Casi agradecería

Como te iba diciendo, la ciencia lo explica todo. Desde la adquisición del lenguaje hasta la lenta destrucción de la identidad que nos regala el Alzheimer. La gravedad y el magnetismo, el paso de las estaciones y las fases de la luna. La percepción sentimental de la brisa, el frío sordo de los campos de nieve y las longitudes de onda de la música.

Explica la geometría púrpura de tu sexo, la arquitectura perfecta y púrpura de una noche de abril a la hora del deseo y el color púrpura de la lluvia.

Su bisturí disecciona la vida, la enfermedad y la muerte, con tanta parsimonia y exactitud que produce escalofríos. Nos ilustra sobre esquizofrenias, alucinaciones y visiones ascéticas. Y esclarece la composición neuroquímica que desencadena el amor y el deseo.

Como te iba diciendo, todo lo que explica la ciencia pierde el misterio con que lo vivimos. Y cuando uno sabe de hipotálamos y de endorfinas, de corpúsculos de Meissner, de queratocitos y de células de Merckel, el deseo parece quedarse en veneno, el amor en trastorno transitorio, la memoria en impulsos bioeléctricos.

La ciencia dice explicarlo todo. Todo sobre todo. Todo sobre el amor y sobre el deseo. Sin embargo, no consigo que me explique cual de ellas es la causa y cual el efecto. Ni tampoco me aclara por qué escribo a máquina en la electrónica de este papel las cosas que desearía grabar para siempre y a mano en la memoria infinita de tu piel.

Como te iba diciendo, la ciencia explica todo lo que ya ha pasado.
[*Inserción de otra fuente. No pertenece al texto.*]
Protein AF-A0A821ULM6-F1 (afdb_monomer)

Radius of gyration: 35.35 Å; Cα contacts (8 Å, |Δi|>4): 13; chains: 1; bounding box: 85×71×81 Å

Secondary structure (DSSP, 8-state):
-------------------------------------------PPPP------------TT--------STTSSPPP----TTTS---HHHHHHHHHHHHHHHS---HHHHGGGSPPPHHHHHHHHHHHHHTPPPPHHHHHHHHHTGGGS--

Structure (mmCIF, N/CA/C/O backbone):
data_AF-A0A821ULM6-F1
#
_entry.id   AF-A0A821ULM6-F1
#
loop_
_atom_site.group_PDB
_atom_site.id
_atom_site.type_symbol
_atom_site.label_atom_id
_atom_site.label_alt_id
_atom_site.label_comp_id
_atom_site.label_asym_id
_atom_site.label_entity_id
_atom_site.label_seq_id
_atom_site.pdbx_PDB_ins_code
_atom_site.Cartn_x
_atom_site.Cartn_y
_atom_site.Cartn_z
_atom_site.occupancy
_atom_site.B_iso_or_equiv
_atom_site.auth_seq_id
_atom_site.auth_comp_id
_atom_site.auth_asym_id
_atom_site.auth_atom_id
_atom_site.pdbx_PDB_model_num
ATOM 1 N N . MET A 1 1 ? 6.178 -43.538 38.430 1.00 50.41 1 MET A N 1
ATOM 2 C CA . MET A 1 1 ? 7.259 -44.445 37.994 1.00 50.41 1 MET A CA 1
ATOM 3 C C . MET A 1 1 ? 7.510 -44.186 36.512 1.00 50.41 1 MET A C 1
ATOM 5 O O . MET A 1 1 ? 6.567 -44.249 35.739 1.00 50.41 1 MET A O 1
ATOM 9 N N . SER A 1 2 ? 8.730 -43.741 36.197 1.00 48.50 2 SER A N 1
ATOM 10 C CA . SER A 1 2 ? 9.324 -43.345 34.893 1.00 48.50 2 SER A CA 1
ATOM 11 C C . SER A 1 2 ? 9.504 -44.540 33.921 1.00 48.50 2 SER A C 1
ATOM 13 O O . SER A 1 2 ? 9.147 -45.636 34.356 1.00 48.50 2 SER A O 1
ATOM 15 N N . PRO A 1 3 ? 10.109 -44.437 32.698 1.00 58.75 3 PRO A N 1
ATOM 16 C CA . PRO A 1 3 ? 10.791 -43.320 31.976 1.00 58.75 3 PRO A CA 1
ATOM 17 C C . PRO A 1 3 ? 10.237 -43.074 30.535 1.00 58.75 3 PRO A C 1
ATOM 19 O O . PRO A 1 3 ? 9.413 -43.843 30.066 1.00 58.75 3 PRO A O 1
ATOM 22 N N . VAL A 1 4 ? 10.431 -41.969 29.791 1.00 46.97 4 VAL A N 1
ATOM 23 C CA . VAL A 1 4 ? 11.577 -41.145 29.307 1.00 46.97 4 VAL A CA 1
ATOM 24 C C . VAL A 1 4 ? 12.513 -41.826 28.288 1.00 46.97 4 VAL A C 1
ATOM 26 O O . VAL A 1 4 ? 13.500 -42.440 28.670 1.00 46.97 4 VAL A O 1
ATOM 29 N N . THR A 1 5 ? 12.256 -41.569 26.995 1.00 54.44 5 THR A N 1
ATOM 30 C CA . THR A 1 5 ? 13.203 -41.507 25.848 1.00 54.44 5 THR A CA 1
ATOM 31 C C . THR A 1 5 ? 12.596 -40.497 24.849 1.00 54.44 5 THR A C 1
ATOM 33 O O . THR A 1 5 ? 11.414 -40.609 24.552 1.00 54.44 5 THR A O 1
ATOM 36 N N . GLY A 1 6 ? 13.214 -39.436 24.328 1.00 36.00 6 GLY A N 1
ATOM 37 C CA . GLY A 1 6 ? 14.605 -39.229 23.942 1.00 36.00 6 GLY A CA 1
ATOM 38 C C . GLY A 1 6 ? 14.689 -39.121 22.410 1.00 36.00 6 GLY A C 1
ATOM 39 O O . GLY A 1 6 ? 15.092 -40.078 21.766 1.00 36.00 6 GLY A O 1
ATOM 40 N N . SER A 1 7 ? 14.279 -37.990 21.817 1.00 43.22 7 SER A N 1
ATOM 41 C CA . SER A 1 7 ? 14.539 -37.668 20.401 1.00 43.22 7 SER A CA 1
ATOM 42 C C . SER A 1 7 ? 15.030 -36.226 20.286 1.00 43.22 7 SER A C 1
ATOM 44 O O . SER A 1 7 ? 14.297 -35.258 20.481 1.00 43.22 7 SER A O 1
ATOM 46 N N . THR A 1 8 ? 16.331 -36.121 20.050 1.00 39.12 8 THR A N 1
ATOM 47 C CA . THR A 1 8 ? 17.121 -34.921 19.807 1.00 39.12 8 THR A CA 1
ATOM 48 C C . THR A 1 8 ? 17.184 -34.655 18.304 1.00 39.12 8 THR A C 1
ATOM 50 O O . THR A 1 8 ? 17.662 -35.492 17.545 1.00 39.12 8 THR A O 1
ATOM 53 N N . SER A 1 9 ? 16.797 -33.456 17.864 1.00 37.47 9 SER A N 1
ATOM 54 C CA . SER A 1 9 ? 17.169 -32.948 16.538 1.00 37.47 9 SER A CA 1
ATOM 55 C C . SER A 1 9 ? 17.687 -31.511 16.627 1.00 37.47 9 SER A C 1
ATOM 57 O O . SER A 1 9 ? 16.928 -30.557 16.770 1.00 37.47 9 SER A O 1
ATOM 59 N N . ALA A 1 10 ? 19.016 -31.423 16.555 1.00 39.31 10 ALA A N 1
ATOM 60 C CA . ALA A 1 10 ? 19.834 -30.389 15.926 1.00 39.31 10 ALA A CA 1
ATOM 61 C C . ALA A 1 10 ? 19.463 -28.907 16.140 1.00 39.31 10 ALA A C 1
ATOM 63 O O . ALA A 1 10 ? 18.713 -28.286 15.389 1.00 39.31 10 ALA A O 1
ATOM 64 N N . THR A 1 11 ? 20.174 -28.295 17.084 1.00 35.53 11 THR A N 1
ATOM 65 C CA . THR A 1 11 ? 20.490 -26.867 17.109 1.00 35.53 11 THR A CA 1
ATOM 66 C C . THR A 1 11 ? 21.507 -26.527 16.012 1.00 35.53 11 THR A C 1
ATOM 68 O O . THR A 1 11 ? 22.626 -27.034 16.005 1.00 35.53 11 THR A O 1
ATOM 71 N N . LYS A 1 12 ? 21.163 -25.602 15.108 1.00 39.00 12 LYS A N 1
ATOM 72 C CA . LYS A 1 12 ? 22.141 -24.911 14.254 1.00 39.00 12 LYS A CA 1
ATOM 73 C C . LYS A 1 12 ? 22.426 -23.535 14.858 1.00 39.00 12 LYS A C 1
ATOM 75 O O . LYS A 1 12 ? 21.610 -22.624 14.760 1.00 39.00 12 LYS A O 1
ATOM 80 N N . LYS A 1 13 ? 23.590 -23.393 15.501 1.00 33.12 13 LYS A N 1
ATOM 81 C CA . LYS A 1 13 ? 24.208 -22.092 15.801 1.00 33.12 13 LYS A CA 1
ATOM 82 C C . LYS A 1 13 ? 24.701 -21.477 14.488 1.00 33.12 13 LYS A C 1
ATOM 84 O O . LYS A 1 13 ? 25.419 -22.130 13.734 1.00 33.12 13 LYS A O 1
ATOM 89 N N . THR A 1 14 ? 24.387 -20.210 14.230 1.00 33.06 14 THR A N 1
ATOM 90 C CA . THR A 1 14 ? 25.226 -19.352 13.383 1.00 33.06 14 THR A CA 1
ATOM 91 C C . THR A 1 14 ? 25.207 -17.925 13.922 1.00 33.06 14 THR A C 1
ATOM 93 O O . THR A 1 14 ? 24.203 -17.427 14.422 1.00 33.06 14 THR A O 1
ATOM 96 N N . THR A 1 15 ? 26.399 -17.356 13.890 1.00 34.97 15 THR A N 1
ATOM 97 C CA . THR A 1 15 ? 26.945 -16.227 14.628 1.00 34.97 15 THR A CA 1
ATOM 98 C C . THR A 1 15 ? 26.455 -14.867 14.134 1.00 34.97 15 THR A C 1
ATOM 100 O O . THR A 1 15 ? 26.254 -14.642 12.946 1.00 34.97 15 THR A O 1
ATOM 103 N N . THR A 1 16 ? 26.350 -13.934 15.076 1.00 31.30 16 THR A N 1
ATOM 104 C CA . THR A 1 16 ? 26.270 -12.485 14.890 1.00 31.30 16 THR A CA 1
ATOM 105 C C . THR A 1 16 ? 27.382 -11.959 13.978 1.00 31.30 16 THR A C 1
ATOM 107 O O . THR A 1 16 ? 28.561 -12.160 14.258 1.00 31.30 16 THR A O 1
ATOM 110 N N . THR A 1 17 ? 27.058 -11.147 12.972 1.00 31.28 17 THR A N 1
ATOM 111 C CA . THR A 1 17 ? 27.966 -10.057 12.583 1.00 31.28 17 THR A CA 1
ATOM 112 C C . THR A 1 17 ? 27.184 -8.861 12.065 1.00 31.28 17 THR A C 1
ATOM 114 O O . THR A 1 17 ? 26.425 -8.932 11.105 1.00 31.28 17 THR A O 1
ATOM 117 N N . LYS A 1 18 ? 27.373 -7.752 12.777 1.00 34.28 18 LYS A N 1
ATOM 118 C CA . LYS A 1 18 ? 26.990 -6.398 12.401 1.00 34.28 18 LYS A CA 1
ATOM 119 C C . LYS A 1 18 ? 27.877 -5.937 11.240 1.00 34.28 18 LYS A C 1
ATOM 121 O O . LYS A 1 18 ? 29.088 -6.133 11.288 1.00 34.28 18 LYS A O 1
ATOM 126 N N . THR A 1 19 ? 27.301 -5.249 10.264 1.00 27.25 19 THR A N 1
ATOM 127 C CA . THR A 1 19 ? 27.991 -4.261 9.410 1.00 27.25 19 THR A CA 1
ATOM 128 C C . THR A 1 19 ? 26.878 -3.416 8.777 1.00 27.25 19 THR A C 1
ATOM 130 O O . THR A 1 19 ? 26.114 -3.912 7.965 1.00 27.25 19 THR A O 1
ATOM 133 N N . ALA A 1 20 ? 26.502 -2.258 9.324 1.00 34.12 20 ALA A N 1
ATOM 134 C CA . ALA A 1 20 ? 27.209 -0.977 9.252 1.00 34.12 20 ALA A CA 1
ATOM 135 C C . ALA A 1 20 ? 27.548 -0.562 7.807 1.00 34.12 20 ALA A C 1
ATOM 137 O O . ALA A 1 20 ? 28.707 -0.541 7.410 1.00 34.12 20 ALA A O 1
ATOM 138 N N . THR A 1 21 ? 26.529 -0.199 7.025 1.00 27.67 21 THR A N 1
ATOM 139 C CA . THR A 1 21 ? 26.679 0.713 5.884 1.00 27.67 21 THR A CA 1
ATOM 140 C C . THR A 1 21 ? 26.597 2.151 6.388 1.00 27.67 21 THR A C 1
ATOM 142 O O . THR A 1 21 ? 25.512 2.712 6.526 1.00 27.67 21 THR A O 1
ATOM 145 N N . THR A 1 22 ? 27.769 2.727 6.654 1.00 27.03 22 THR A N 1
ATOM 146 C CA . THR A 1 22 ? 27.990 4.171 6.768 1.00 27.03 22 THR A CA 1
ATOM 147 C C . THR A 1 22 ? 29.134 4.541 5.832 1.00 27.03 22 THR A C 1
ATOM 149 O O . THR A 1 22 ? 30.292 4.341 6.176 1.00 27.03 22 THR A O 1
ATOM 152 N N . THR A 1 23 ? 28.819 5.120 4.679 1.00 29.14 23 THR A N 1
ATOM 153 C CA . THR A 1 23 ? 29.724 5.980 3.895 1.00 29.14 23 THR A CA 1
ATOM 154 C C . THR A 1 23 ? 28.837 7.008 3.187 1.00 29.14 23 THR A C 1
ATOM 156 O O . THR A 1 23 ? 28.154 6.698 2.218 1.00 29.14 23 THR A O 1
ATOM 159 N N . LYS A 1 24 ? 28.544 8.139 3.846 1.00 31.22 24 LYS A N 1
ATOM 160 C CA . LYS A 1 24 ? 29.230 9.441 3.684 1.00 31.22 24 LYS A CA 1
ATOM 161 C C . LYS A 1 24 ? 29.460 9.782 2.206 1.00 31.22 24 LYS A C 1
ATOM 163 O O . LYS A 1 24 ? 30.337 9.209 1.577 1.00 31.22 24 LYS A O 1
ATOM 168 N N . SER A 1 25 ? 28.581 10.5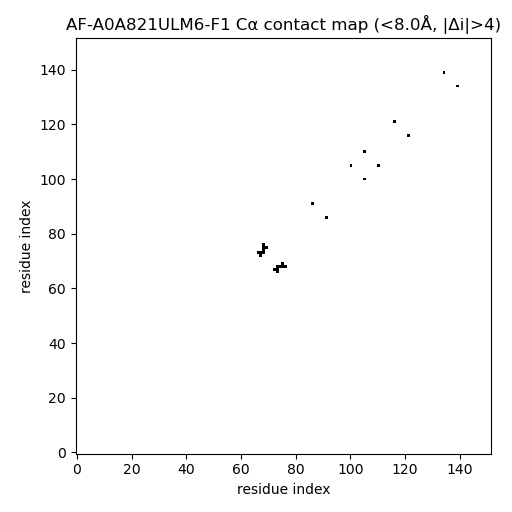64 1.580 1.00 30.22 25 SER A N 1
ATOM 169 C CA . SER A 1 25 ? 28.524 12.039 1.641 1.00 30.22 25 SER A CA 1
ATOM 170 C C . SER A 1 25 ? 29.836 12.697 1.203 1.00 30.22 25 SER A C 1
ATOM 172 O O . SER A 1 25 ? 30.755 12.895 1.996 1.00 30.22 25 SER A O 1
ATOM 174 N N . SER A 1 26 ? 29.875 13.039 -0.080 1.00 25.23 26 SER A N 1
ATOM 175 C CA . SER A 1 26 ? 30.798 13.963 -0.727 1.00 25.23 26 SER A CA 1
ATOM 176 C C . SER A 1 26 ? 30.478 15.406 -0.329 1.00 25.23 26 SER A C 1
ATOM 178 O O . SER A 1 26 ? 29.399 15.892 -0.667 1.00 25.23 26 SER A O 1
ATOM 180 N N . ALA A 1 27 ? 31.397 16.089 0.355 1.00 29.98 27 ALA A N 1
ATOM 181 C CA . ALA A 1 27 ? 31.400 17.547 0.482 1.00 29.98 27 ALA A CA 1
ATOM 182 C C . ALA A 1 27 ? 32.767 18.049 1.000 1.00 29.98 27 ALA A C 1
ATOM 184 O O . ALA A 1 27 ? 33.193 17.621 2.067 1.00 29.98 27 ALA A O 1
ATOM 185 N N . THR A 1 28 ? 33.382 18.965 0.230 1.00 26.44 28 THR A N 1
ATOM 186 C CA . THR A 1 28 ? 34.182 20.139 0.674 1.00 26.44 28 THR A CA 1
ATOM 187 C C . THR A 1 28 ? 35.485 19.840 1.455 1.00 26.44 28 THR A C 1
ATOM 189 O O . THR A 1 28 ? 35.471 19.235 2.512 1.00 26.44 28 THR A O 1
ATOM 192 N N . GLY A 1 29 ? 36.702 20.208 1.039 1.00 27.02 29 GLY A N 1
ATOM 193 C CA . GLY A 1 29 ? 37.140 21.472 0.454 1.00 27.02 29 GLY A CA 1
ATOM 194 C C . GLY A 1 29 ? 37.461 22.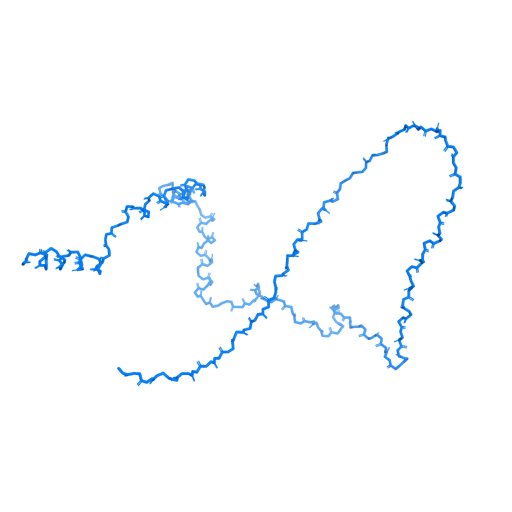517 1.535 1.00 27.02 29 GLY A C 1
ATOM 195 O O . GLY A 1 29 ? 36.653 23.415 1.716 1.00 27.02 29 GLY A O 1
ATOM 196 N N . LYS A 1 30 ? 38.602 22.439 2.247 1.00 30.27 30 LYS A N 1
ATOM 197 C CA . LYS A 1 30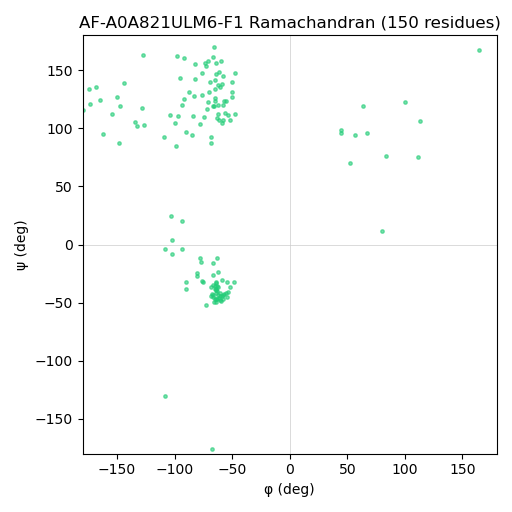 ? 39.309 23.632 2.777 1.00 30.27 30 LYS A CA 1
ATOM 198 C C . LYS A 1 30 ? 40.663 23.303 3.417 1.00 30.27 30 LYS A C 1
ATOM 200 O O . LYS A 1 30 ? 40.748 22.565 4.391 1.00 30.27 30 LYS A O 1
ATOM 205 N N . THR A 1 31 ? 41.701 23.918 2.869 1.00 28.83 31 THR A N 1
ATOM 206 C CA . THR A 1 31 ? 43.050 24.099 3.416 1.00 28.83 31 THR A CA 1
ATOM 207 C C . THR A 1 31 ? 43.096 25.305 4.353 1.00 28.83 31 THR A C 1
ATOM 209 O O . THR A 1 31 ? 42.740 26.394 3.920 1.00 28.83 31 THR A O 1
ATOM 212 N N . THR A 1 32 ? 43.597 25.116 5.576 1.00 31.28 32 THR A N 1
ATOM 213 C CA . THR A 1 32 ? 44.189 26.104 6.513 1.00 31.28 32 THR A CA 1
ATOM 214 C C . THR A 1 32 ? 44.722 25.275 7.691 1.00 31.28 32 THR A C 1
ATOM 216 O O . THR A 1 32 ? 43.990 24.413 8.157 1.00 31.28 32 THR A O 1
ATOM 219 N N . GLY A 1 33 ? 45.911 25.391 8.271 1.00 27.92 33 GLY A N 1
ATOM 220 C CA . GLY A 1 33 ? 47.050 26.297 8.206 1.00 27.92 33 GLY A CA 1
ATOM 221 C C . GLY A 1 33 ? 47.903 26.012 9.464 1.00 27.92 33 GLY A C 1
ATOM 222 O O . GLY A 1 33 ? 47.422 25.357 10.387 1.00 27.92 33 GLY A O 1
ATOM 223 N N . GLY A 1 34 ? 49.133 26.528 9.526 1.00 25.31 34 GLY A N 1
ATOM 224 C CA . GLY A 1 34 ? 49.791 26.834 10.808 1.00 25.31 34 GLY A CA 1
ATOM 225 C C . GLY A 1 34 ? 50.821 25.834 11.346 1.00 25.31 34 GLY A C 1
ATOM 226 O O . GLY A 1 34 ? 50.539 24.668 11.572 1.00 25.31 34 GLY A O 1
ATOM 227 N N . ALA A 1 35 ? 52.030 26.343 11.571 1.00 31.98 35 ALA A N 1
ATOM 228 C CA . ALA A 1 35 ? 53.256 25.656 11.957 1.00 31.98 35 ALA A CA 1
ATOM 229 C C . ALA A 1 35 ? 53.329 25.170 13.418 1.00 31.98 35 ALA A C 1
ATOM 231 O O . ALA A 1 35 ? 52.817 25.828 14.315 1.00 31.98 35 ALA A O 1
ATOM 232 N N . LEU A 1 36 ? 54.160 24.145 13.665 1.00 34.19 36 LEU A N 1
ATOM 233 C CA . LEU A 1 36 ? 55.119 24.159 14.780 1.00 34.19 36 LEU A CA 1
ATOM 234 C C . LEU A 1 36 ? 56.315 23.232 14.486 1.00 34.19 36 LEU A C 1
ATOM 236 O O . LEU A 1 36 ? 56.189 22.012 14.425 1.00 34.19 36 LE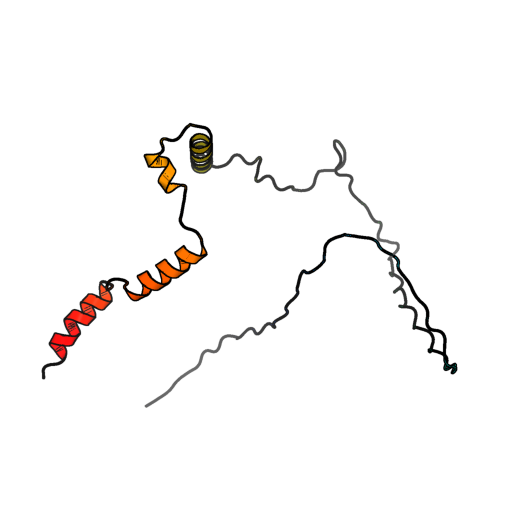U A O 1
ATOM 240 N N . ARG A 1 37 ? 57.501 23.825 14.300 1.00 40.72 37 ARG A N 1
ATOM 241 C CA . ARG A 1 37 ? 58.794 23.124 14.246 1.00 40.72 37 ARG A CA 1
ATOM 242 C C . ARG A 1 37 ? 59.404 23.135 15.648 1.00 40.72 37 ARG A C 1
ATOM 244 O O . ARG A 1 37 ? 59.719 24.216 16.138 1.00 40.72 37 ARG A O 1
ATOM 251 N N . LYS A 1 38 ? 59.666 21.969 16.251 1.00 33.97 38 LYS A N 1
ATOM 252 C CA . LYS A 1 38 ? 60.757 21.783 17.231 1.00 33.97 38 LYS A CA 1
ATOM 253 C C . LYS A 1 38 ? 61.001 20.299 17.526 1.00 33.97 38 LYS A C 1
ATOM 255 O O . LYS A 1 38 ? 60.060 19.570 17.799 1.00 33.97 38 LYS A O 1
ATOM 260 N N . GLY A 1 39 ? 62.274 19.898 17.562 1.00 33.41 39 GLY A N 1
ATOM 261 C CA . GLY A 1 39 ? 62.727 18.768 18.387 1.00 33.41 39 GLY A CA 1
ATOM 262 C C . GLY A 1 39 ? 63.217 17.525 17.643 1.00 33.41 39 GLY A C 1
ATOM 263 O O . GLY A 1 39 ? 62.440 16.744 17.121 1.00 33.41 39 GLY A O 1
ATOM 264 N N . LYS A 1 40 ? 64.538 17.333 17.652 1.00 43.81 40 LYS A N 1
ATOM 265 C CA . LYS A 1 40 ? 65.304 16.196 17.123 1.00 43.81 40 LYS A CA 1
ATOM 266 C C . LYS A 1 40 ? 64.907 14.855 17.769 1.00 43.81 40 LYS A C 1
ATOM 268 O O . LYS A 1 40 ? 64.881 14.773 18.991 1.00 43.81 40 LYS A O 1
ATOM 273 N N . LYS A 1 41 ? 64.794 13.793 16.961 1.00 44.44 41 LYS A N 1
ATOM 274 C CA . LYS A 1 41 ? 65.630 12.567 17.009 1.00 44.44 41 LYS A CA 1
ATOM 275 C C . LYS A 1 41 ? 65.178 11.603 15.906 1.00 44.44 41 LYS A C 1
ATOM 277 O O . LYS A 1 41 ? 64.048 11.129 15.901 1.00 44.44 41 LYS A O 1
ATOM 282 N N . LYS A 1 42 ? 66.074 11.347 14.948 1.00 52.88 42 LYS A N 1
ATOM 283 C CA . LYS A 1 42 ? 65.908 10.306 13.933 1.00 52.88 42 LYS A CA 1
ATOM 284 C C . LYS A 1 42 ? 65.954 8.942 14.613 1.00 52.88 42 LYS A C 1
ATOM 286 O O . LYS A 1 42 ? 66.983 8.579 15.170 1.00 52.88 42 LYS A O 1
ATOM 291 N N . ILE A 1 43 ? 64.872 8.190 14.493 1.00 44.78 43 ILE A N 1
ATOM 292 C CA . ILE A 1 43 ? 64.887 6.731 14.544 1.00 44.78 43 ILE A CA 1
ATOM 293 C C . ILE A 1 43 ? 64.139 6.322 13.281 1.00 44.78 43 ILE A C 1
ATOM 295 O O . ILE A 1 43 ? 63.006 6.751 13.065 1.00 44.78 43 ILE A O 1
ATOM 299 N N . ALA A 1 44 ? 64.827 5.630 12.377 1.00 52.88 44 ALA A N 1
ATOM 300 C CA . ALA A 1 44 ? 64.265 5.237 11.096 1.00 52.88 44 ALA A CA 1
ATOM 301 C C . ALA A 1 44 ? 63.005 4.392 11.330 1.00 52.88 44 ALA A C 1
ATOM 303 O O . ALA A 1 44 ? 63.069 3.343 11.968 1.00 52.88 44 ALA A O 1
ATOM 304 N N . ALA A 1 45 ? 61.860 4.850 10.821 1.00 60.25 45 ALA A N 1
ATOM 305 C CA . ALA A 1 45 ? 60.704 3.985 10.669 1.00 60.25 45 ALA A CA 1
ATOM 306 C C . ALA A 1 45 ? 61.103 2.869 9.696 1.00 60.25 45 ALA A C 1
ATOM 308 O O . ALA A 1 45 ? 61.510 3.149 8.566 1.00 60.25 45 ALA A O 1
ATOM 309 N N . ALA A 1 46 ? 61.040 1.620 10.160 1.00 64.88 46 ALA A N 1
ATOM 310 C CA . ALA A 1 46 ? 61.252 0.446 9.327 1.00 64.88 46 ALA A CA 1
ATOM 311 C C . ALA A 1 46 ? 60.376 0.548 8.063 1.00 64.88 46 ALA A C 1
ATOM 313 O O . ALA A 1 46 ? 59.232 1.008 8.162 1.00 64.88 46 ALA A O 1
ATOM 314 N N . PRO A 1 47 ? 60.887 0.157 6.882 1.00 60.12 47 PRO A N 1
ATOM 315 C CA . PRO A 1 47 ? 60.154 0.316 5.639 1.00 60.12 47 PRO A CA 1
ATOM 316 C C . PRO A 1 47 ? 58.810 -0.401 5.751 1.00 60.12 47 PRO A C 1
ATOM 318 O O . PRO A 1 47 ? 58.744 -1.596 6.051 1.00 60.12 47 PRO A O 1
ATOM 321 N N . LEU A 1 48 ? 57.737 0.362 5.532 1.00 61.44 48 LEU A N 1
ATOM 322 C CA . LEU A 1 48 ? 56.392 -0.154 5.333 1.00 61.44 48 LEU A CA 1
ATOM 323 C C . LEU A 1 48 ? 56.495 -1.291 4.319 1.00 61.44 48 LEU A C 1
ATOM 325 O O . LEU A 1 48 ? 56.835 -1.050 3.161 1.00 61.44 48 LEU A O 1
ATOM 329 N N . LYS A 1 49 ? 56.240 -2.526 4.768 1.00 60.50 49 LYS A N 1
ATOM 330 C CA . LYS A 1 49 ? 56.078 -3.679 3.884 1.00 60.50 49 LYS A CA 1
ATOM 331 C C . LYS A 1 49 ? 55.043 -3.274 2.844 1.00 60.50 49 LYS A C 1
ATOM 333 O O . LYS A 1 49 ? 53.863 -3.122 3.168 1.00 60.50 49 LYS A O 1
ATOM 338 N N . SER A 1 50 ? 55.510 -3.041 1.621 1.00 61.41 50 SER A N 1
ATOM 339 C CA . SER A 1 50 ? 54.655 -2.878 0.462 1.00 61.41 50 SER A CA 1
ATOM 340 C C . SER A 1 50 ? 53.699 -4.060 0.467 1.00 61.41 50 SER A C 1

Pero, no sé si por suerte o por desgracia, la ciencia aún no acierta a averiguar la causa de lo próximo, del porvenir, de las decisiones que se habrán de tomar luego, más allá, a la vuelta de esa esquina que ahora ni siquiera imaginamos que doblaremos.

¿Sabes? Aunque hubo veces en las que pedí a gritos un mapa, ahora que ya he atravesado desiertos y pantanos, casi agradecería a la ciencia que se dejara de tantas explicaciones, casi agradecería al diccionario que se dejara de tantas traducciones. Casi agradecería que siguiera lloviendo mansamente, como esta tarde, sin que me lo avisen en los telediarios.

Y casi agradecería olvidar esta certeza que tengo de que todos lo que escriba, como este texto, acabará con un punto final.





Costumbre

No estábamos seguros.

Y aquel esfuerzo por parecerlo
fue dibujando la traición más desolada,
como si nos hubiéramos perdido de vista
mirándonos a los ojos,
acaso tropezando con la piedra misma.

Como niños que juegan a inventar colores
y acaban manchando de ocre
el porvenir de los pinceles,
inventamos un modo de irse alejando,
una manera de apartar lentamente
a quien te conoce tan palmo a palmo
que cualquier roce de su cuerpo significa
desvelar el esqueleto de tu historia.

Recuerdo haber cantado miedo y vino
en el sótano de algunas noches
en las que la duda era un pájaro
y el corazón consistía
en pasear descalzos por el parque.

Ignorábamos entonces
que el calor que desprenden
dos cuerpos desacertados abrazándose
como al salvavidas de un naufragio,
no necesitaba arreglo alguno
porque ser imperfectos y turbios
no significa estar rotos.

Pero no estábamos seguros.

Y ahora que el tiempo ha corrido
en lugar de seguir andando,
continuo sin saber, sin estar seguro,
sin haber perdido esta viscosa costumbre
de esforzarme en parecerlo,
a pesar de que hace ya muchos insomnios
que el olvidado para qué.

(Quizás te suene a palabras de otro, 2016)

Un día cualquiera

Como te iba diciendo, puede que al levantarme mañana, no sea mañana, sino otro día cualquiera. Un día distinto, con otros guiños, con otras palabras, con otros cuerpos.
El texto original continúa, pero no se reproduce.